(Entries supplied Opens)

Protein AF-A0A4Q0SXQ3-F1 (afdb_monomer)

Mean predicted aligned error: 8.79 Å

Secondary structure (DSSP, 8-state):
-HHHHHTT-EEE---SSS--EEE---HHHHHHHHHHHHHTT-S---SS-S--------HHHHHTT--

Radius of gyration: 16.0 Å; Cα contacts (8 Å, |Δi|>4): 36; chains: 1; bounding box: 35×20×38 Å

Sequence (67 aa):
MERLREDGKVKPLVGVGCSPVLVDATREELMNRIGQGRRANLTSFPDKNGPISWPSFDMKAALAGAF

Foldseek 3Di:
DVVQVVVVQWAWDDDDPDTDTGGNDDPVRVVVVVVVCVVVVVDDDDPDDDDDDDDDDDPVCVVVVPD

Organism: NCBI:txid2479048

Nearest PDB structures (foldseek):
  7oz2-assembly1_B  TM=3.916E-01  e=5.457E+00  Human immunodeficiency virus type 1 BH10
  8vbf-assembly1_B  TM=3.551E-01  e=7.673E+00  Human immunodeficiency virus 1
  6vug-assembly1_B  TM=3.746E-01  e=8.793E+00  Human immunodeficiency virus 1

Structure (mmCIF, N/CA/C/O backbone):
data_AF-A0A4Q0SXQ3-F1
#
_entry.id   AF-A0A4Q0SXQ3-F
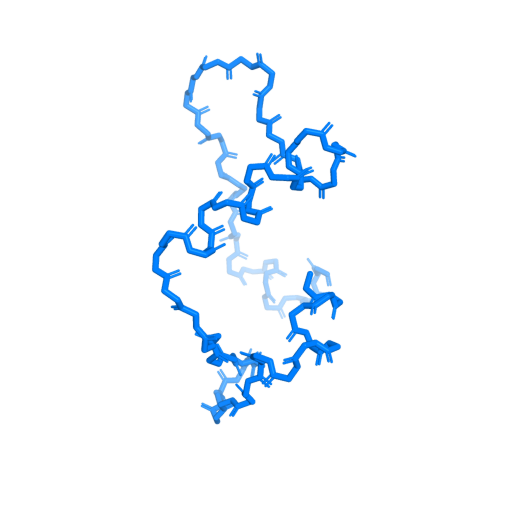1
#
loop_
_atom_site.group_PDB
_atom_site.id
_atom_site.type_symbol
_atom_site.label_atom_id
_atom_site.label_alt_id
_atom_site.label_comp_id
_atom_site.label_asym_id
_atom_site.label_entity_id
_atom_site.label_seq_id
_atom_site.pdbx_PDB_ins_code
_atom_site.Cartn_x
_atom_site.Cartn_y
_atom_site.Cartn_z
_atom_site.occupancy
_atom_site.B_iso_or_equiv
_atom_site.auth_seq_id
_atom_site.auth_comp_id
_atom_site.auth_asym_id
_atom_site.auth_atom_id
_atom_site.pdbx_PDB_model_num
ATOM 1 N N . MET A 1 1 ? -0.261 -7.017 0.455 1.00 65.94 1 MET A N 1
ATOM 2 C CA . MET A 1 1 ? -1.668 -6.811 0.044 1.00 65.94 1 MET A CA 1
ATOM 3 C C . MET A 1 1 ? -2.596 -7.894 0.576 1.00 65.94 1 MET A C 1
ATOM 5 O O . MET A 1 1 ? -3.694 -7.524 0.960 1.00 65.94 1 MET A O 1
ATOM 9 N N . GLU A 1 2 ? -2.159 -9.159 0.674 1.00 74.88 2 GLU A N 1
ATOM 10 C CA . GLU A 1 2 ? -2.914 -10.284 1.275 1.00 74.88 2 GLU A CA 1
ATOM 11 C C . GLU A 1 2 ? -3.696 -9.885 2.537 1.00 74.88 2 GLU A C 1
ATOM 13 O O . GLU A 1 2 ? -4.918 -9.833 2.519 1.00 74.88 2 GLU A O 1
ATOM 18 N N . ARG A 1 3 ? -2.991 -9.416 3.574 1.00 73.56 3 ARG A N 1
ATOM 19 C CA . ARG A 1 3 ? -3.600 -9.025 4.855 1.00 73.56 3 ARG A CA 1
ATOM 20 C C . ARG A 1 3 ? -4.649 -7.918 4.758 1.00 73.56 3 ARG A C 1
ATOM 22 O O . ARG A 1 3 ? -5.600 -7.908 5.516 1.00 73.56 3 ARG A O 1
ATOM 29 N N . LEU A 1 4 ? -4.494 -6.962 3.839 1.00 79.38 4 LEU A N 1
ATOM 30 C CA . LEU A 1 4 ? -5.505 -5.908 3.662 1.00 79.38 4 LEU A CA 1
ATOM 31 C C . LEU A 1 4 ? -6.780 -6.459 3.011 1.00 79.38 4 LEU A C 1
ATOM 33 O O . LEU A 1 4 ? -7.862 -5.937 3.265 1.00 79.38 4 LEU A O 1
ATOM 37 N N . ARG A 1 5 ? -6.648 -7.491 2.168 1.00 80.62 5 ARG A N 1
ATOM 38 C CA . ARG A 1 5 ? -7.788 -8.205 1.585 1.00 80.62 5 ARG A CA 1
ATOM 39 C C . ARG A 1 5 ? -8.469 -9.084 2.631 1.00 80.62 5 ARG A C 1
ATOM 41 O O . ARG A 1 5 ? -9.687 -9.029 2.725 1.00 80.62 5 ARG A O 1
ATOM 48 N N . GLU A 1 6 ? -7.693 -9.816 3.433 1.00 83.88 6 GLU A N 1
ATOM 49 C CA . GLU A 1 6 ? -8.197 -10.614 4.564 1.00 83.88 6 GLU A CA 1
ATOM 50 C C . GLU A 1 6 ? -8.972 -9.746 5.566 1.00 83.88 6 GLU A C 1
ATOM 52 O O . GLU A 1 6 ? -10.061 -10.116 5.991 1.00 83.88 6 GLU A O 1
ATOM 57 N N . ASP A 1 7 ? -8.466 -8.545 5.860 1.00 83.56 7 ASP A N 1
ATOM 58 C CA . ASP A 1 7 ? -9.108 -7.586 6.767 1.00 83.56 7 ASP A CA 1
ATOM 59 C C . ASP A 1 7 ? -10.328 -6.865 6.146 1.00 83.56 7 ASP A C 1
ATOM 61 O O . ASP A 1 7 ? -10.884 -5.954 6.760 1.00 83.56 7 ASP A O 1
ATOM 65 N N . GLY A 
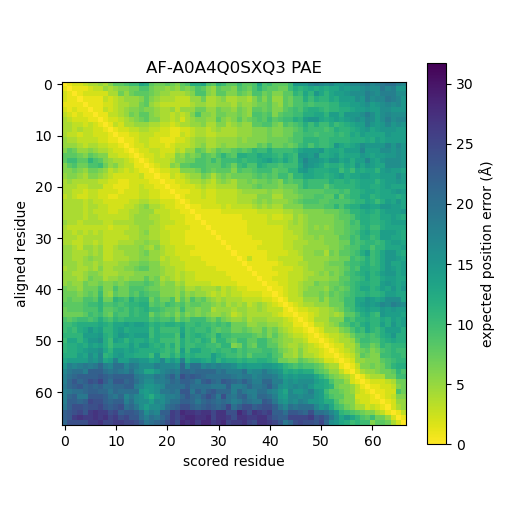1 8 ? -10.721 -7.188 4.906 1.00 84.88 8 GLY A N 1
ATOM 66 C CA . GLY A 1 8 ? -11.844 -6.542 4.212 1.00 84.88 8 GLY A CA 1
ATOM 67 C C . GLY A 1 8 ? -11.621 -5.060 3.876 1.00 84.88 8 GLY A C 1
ATOM 68 O O . GLY A 1 8 ? -12.559 -4.353 3.507 1.00 84.88 8 GLY A O 1
ATOM 69 N N . LYS A 1 9 ? -10.379 -4.570 3.979 1.00 87.75 9 LYS A N 1
ATOM 70 C CA . LYS A 1 9 ? -10.015 -3.162 3.752 1.00 87.75 9 LYS A CA 1
ATOM 71 C C . LYS A 1 9 ? -9.774 -2.825 2.281 1.00 87.75 9 LYS A C 1
ATOM 73 O O . LYS A 1 9 ? -9.504 -1.671 1.970 1.00 87.75 9 LYS A O 1
ATOM 78 N N . VAL A 1 10 ? -9.845 -3.796 1.370 1.00 90.75 10 VAL A N 1
ATOM 79 C CA . VAL A 1 10 ? -9.622 -3.596 -0.072 1.00 90.75 10 VAL A CA 1
ATOM 80 C C . VAL A 1 10 ? -10.949 -3.672 -0.814 1.00 90.75 10 VAL A C 1
ATOM 82 O O . VAL A 1 10 ? -11.577 -4.726 -0.858 1.00 90.75 10 VAL A O 1
ATOM 85 N N . LYS A 1 11 ? -11.350 -2.566 -1.443 1.00 91.56 11 LYS A N 1
ATOM 86 C CA . LYS A 1 11 ? -12.555 -2.479 -2.275 1.00 91.56 11 LYS A CA 1
ATOM 87 C C . LYS A 1 11 ? -12.145 -2.300 -3.742 1.00 91.56 11 LYS A C 1
ATOM 89 O O . LYS A 1 11 ? -11.351 -1.401 -4.026 1.00 91.56 11 LYS A O 1
ATOM 94 N N . PRO A 1 12 ? -12.627 -3.133 -4.678 1.00 89.94 12 PRO A N 1
ATOM 95 C CA . PRO A 1 12 ? -12.313 -2.959 -6.091 1.00 8
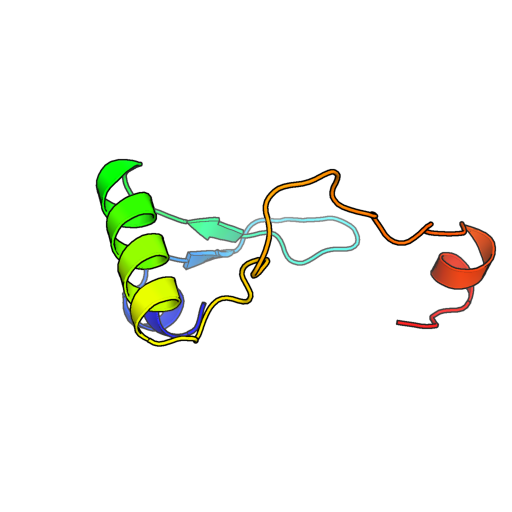9.94 12 PRO A CA 1
ATOM 96 C C . PRO A 1 12 ? -12.908 -1.651 -6.618 1.00 89.94 12 PRO A C 1
ATOM 98 O O . PRO A 1 12 ? -13.996 -1.243 -6.211 1.00 89.94 12 PRO A O 1
ATOM 101 N N . LEU A 1 13 ? -12.191 -1.008 -7.535 1.00 91.62 13 LEU A N 1
ATOM 102 C CA . LEU A 1 13 ? -12.658 0.162 -8.269 1.00 91.62 13 LEU A CA 1
ATOM 103 C C . LEU A 1 13 ? -12.750 -0.166 -9.761 1.00 91.62 13 LEU A C 1
ATOM 105 O O . LEU A 1 13 ? -12.026 -1.021 -10.272 1.00 91.62 13 LEU A O 1
ATOM 109 N N . VAL A 1 14 ? -13.631 0.539 -10.468 1.00 91.00 14 VAL A N 1
ATOM 110 C CA . VAL A 1 14 ? -13.696 0.463 -11.932 1.00 91.00 14 VAL A CA 1
ATOM 111 C C . VAL A 1 14 ? -12.463 1.162 -12.508 1.00 91.00 14 VAL A C 1
ATOM 113 O O . VAL A 1 14 ? -12.179 2.305 -12.153 1.00 91.00 14 VAL A O 1
ATOM 116 N N . GLY A 1 15 ? -11.732 0.478 -13.390 1.00 84.94 15 GLY A N 1
ATOM 117 C CA . GLY A 1 15 ? -10.540 1.005 -14.056 1.00 84.94 15 GLY A CA 1
ATOM 118 C C . GLY A 1 15 ? -10.449 0.562 -15.511 1.00 84.94 15 GLY A C 1
ATOM 119 O O . GLY A 1 15 ? -10.978 -0.482 -15.888 1.00 84.94 15 GLY A O 1
ATOM 120 N N . VAL A 1 16 ? -9.770 1.364 -16.331 1.00 85.56 16 VAL A N 1
ATOM 121 C CA . VAL A 1 16 ? -9.463 1.041 -17.731 1.00 85.56 16 VAL A CA 1
ATOM 122 C C . VAL A 1 16 ? -7.985 0.679 -17.815 1.00 85.56 16 VAL A C 1
ATOM 124 O O . VAL A 1 16 ? -7.136 1.474 -17.424 1.00 85.56 16 VAL A O 1
ATOM 127 N N . GLY A 1 17 ? -7.675 -0.527 -18.297 1.00 84.19 17 GLY A N 1
ATOM 128 C CA . GLY A 1 17 ? -6.292 -1.000 -18.445 1.00 84.19 17 GLY A CA 1
ATOM 129 C C . GLY A 1 17 ? -5.566 -1.322 -17.130 1.00 84.19 17 GLY A C 1
ATOM 130 O O . GLY A 1 17 ? -4.360 -1.542 -17.144 1.00 84.19 17 GLY A O 1
ATOM 131 N N . CYS A 1 18 ? -6.268 -1.355 -15.993 1.00 85.19 18 CYS A N 1
ATOM 132 C CA . CYS A 1 18 ? -5.708 -1.735 -14.696 1.00 85.19 18 CYS A CA 1
ATOM 133 C C . CYS A 1 18 ? -6.789 -2.307 -13.762 1.00 85.19 18 CYS A C 1
ATOM 135 O O . CYS A 1 18 ? -7.979 -2.282 -14.078 1.00 85.19 18 CYS A O 1
ATOM 137 N N . SER A 1 19 ? 
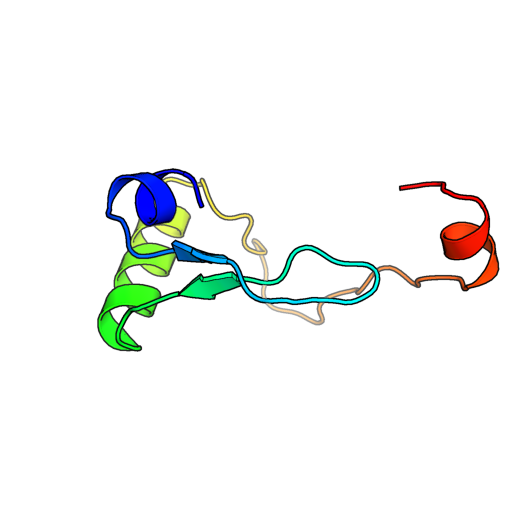-6.378 -2.813 -12.596 1.00 87.94 19 SER A N 1
ATOM 138 C CA . SER A 1 19 ? -7.282 -3.284 -11.534 1.00 87.94 19 SER A CA 1
ATOM 139 C C . SER A 1 19 ? -7.124 -2.412 -10.282 1.00 87.94 19 SER A C 1
ATOM 141 O O . SER A 1 19 ? -6.461 -2.825 -9.326 1.00 87.94 19 SER A O 1
ATOM 143 N N . PRO A 1 20 ? -7.659 -1.176 -10.288 1.00 91.69 20 PRO A N 1
ATOM 144 C CA . PRO A 1 20 ? -7.486 -0.257 -9.177 1.00 91.69 20 PRO A CA 1
ATOM 145 C C . PRO A 1 20 ? -8.288 -0.722 -7.959 1.00 91.69 20 PRO A C 1
ATOM 147 O O . PRO A 1 20 ? -9.329 -1.371 -8.072 1.00 91.69 20 PRO A O 1
ATOM 150 N N . VAL A 1 21 ? -7.802 -0.362 -6.773 1.00 91.69 21 VAL A N 1
ATOM 151 C CA . VAL A 1 21 ? -8.463 -0.671 -5.504 1.00 91.69 21 VAL A CA 1
ATOM 152 C C . VAL A 1 21 ? -8.454 0.541 -4.582 1.00 91.69 21 VAL A C 1
ATOM 154 O O . VAL A 1 21 ? -7.482 1.293 -4.541 1.00 91.69 21 VAL A O 1
ATOM 157 N N . LEU A 1 22 ? -9.526 0.705 -3.814 1.00 90.38 22 LEU A N 1
ATOM 158 C CA . LEU A 1 22 ? -9.594 1.602 -2.671 1.00 90.38 22 LEU A CA 1
ATOM 159 C C . LEU A 1 22 ? -9.162 0.829 -1.424 1.00 90.38 22 LEU A C 1
ATOM 161 O O . LEU A 1 22 ? -9.670 -0.263 -1.165 1.00 90.38 22 LEU A O 1
ATOM 165 N N . VAL A 1 23 ? -8.248 1.407 -0.648 1.00 91.56 23 VAL A N 1
ATOM 166 C CA . VAL A 1 23 ? -7.864 0.872 0.661 1.00 91.56 23 VAL A CA 1
ATOM 167 C C . VAL A 1 23 ? -8.514 1.720 1.748 1.00 91.56 23 VAL A C 1
ATOM 169 O O . VAL A 1 23 ? -8.228 2.909 1.861 1.00 91.56 23 VAL A O 1
ATOM 172 N N . ASP A 1 24 ? -9.389 1.103 2.533 1.00 93.38 24 ASP A N 1
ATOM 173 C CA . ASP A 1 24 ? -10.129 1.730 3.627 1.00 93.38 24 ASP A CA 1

(Entries supplied Closes)

» Your instructions: Output only the lines above from the one containing "ATOM 95 C CA" to the one containing "ATOM 101 N N", both included, exactly as written and with no pictures.

» Result:
ATOM 95 C CA . PRO A 1 12 ? -12.313 -2.959 -6.091 1.00 8
9.94 12 PRO A CA 1
ATOM 96 C C . PRO A 1 12 ? -12.908 -1.651 -6.618 1.00 89.94 12 PRO A C 1
ATOM 98 O O . PRO A 1 12 ? -13.996 -1.243 -6.211 1.00 89.94 12 PRO A O 1
ATOM 101 N N . LEU A 1 13 ? -12.191 -1.008 -7.535 1.00 91.62 13 LEU A N 1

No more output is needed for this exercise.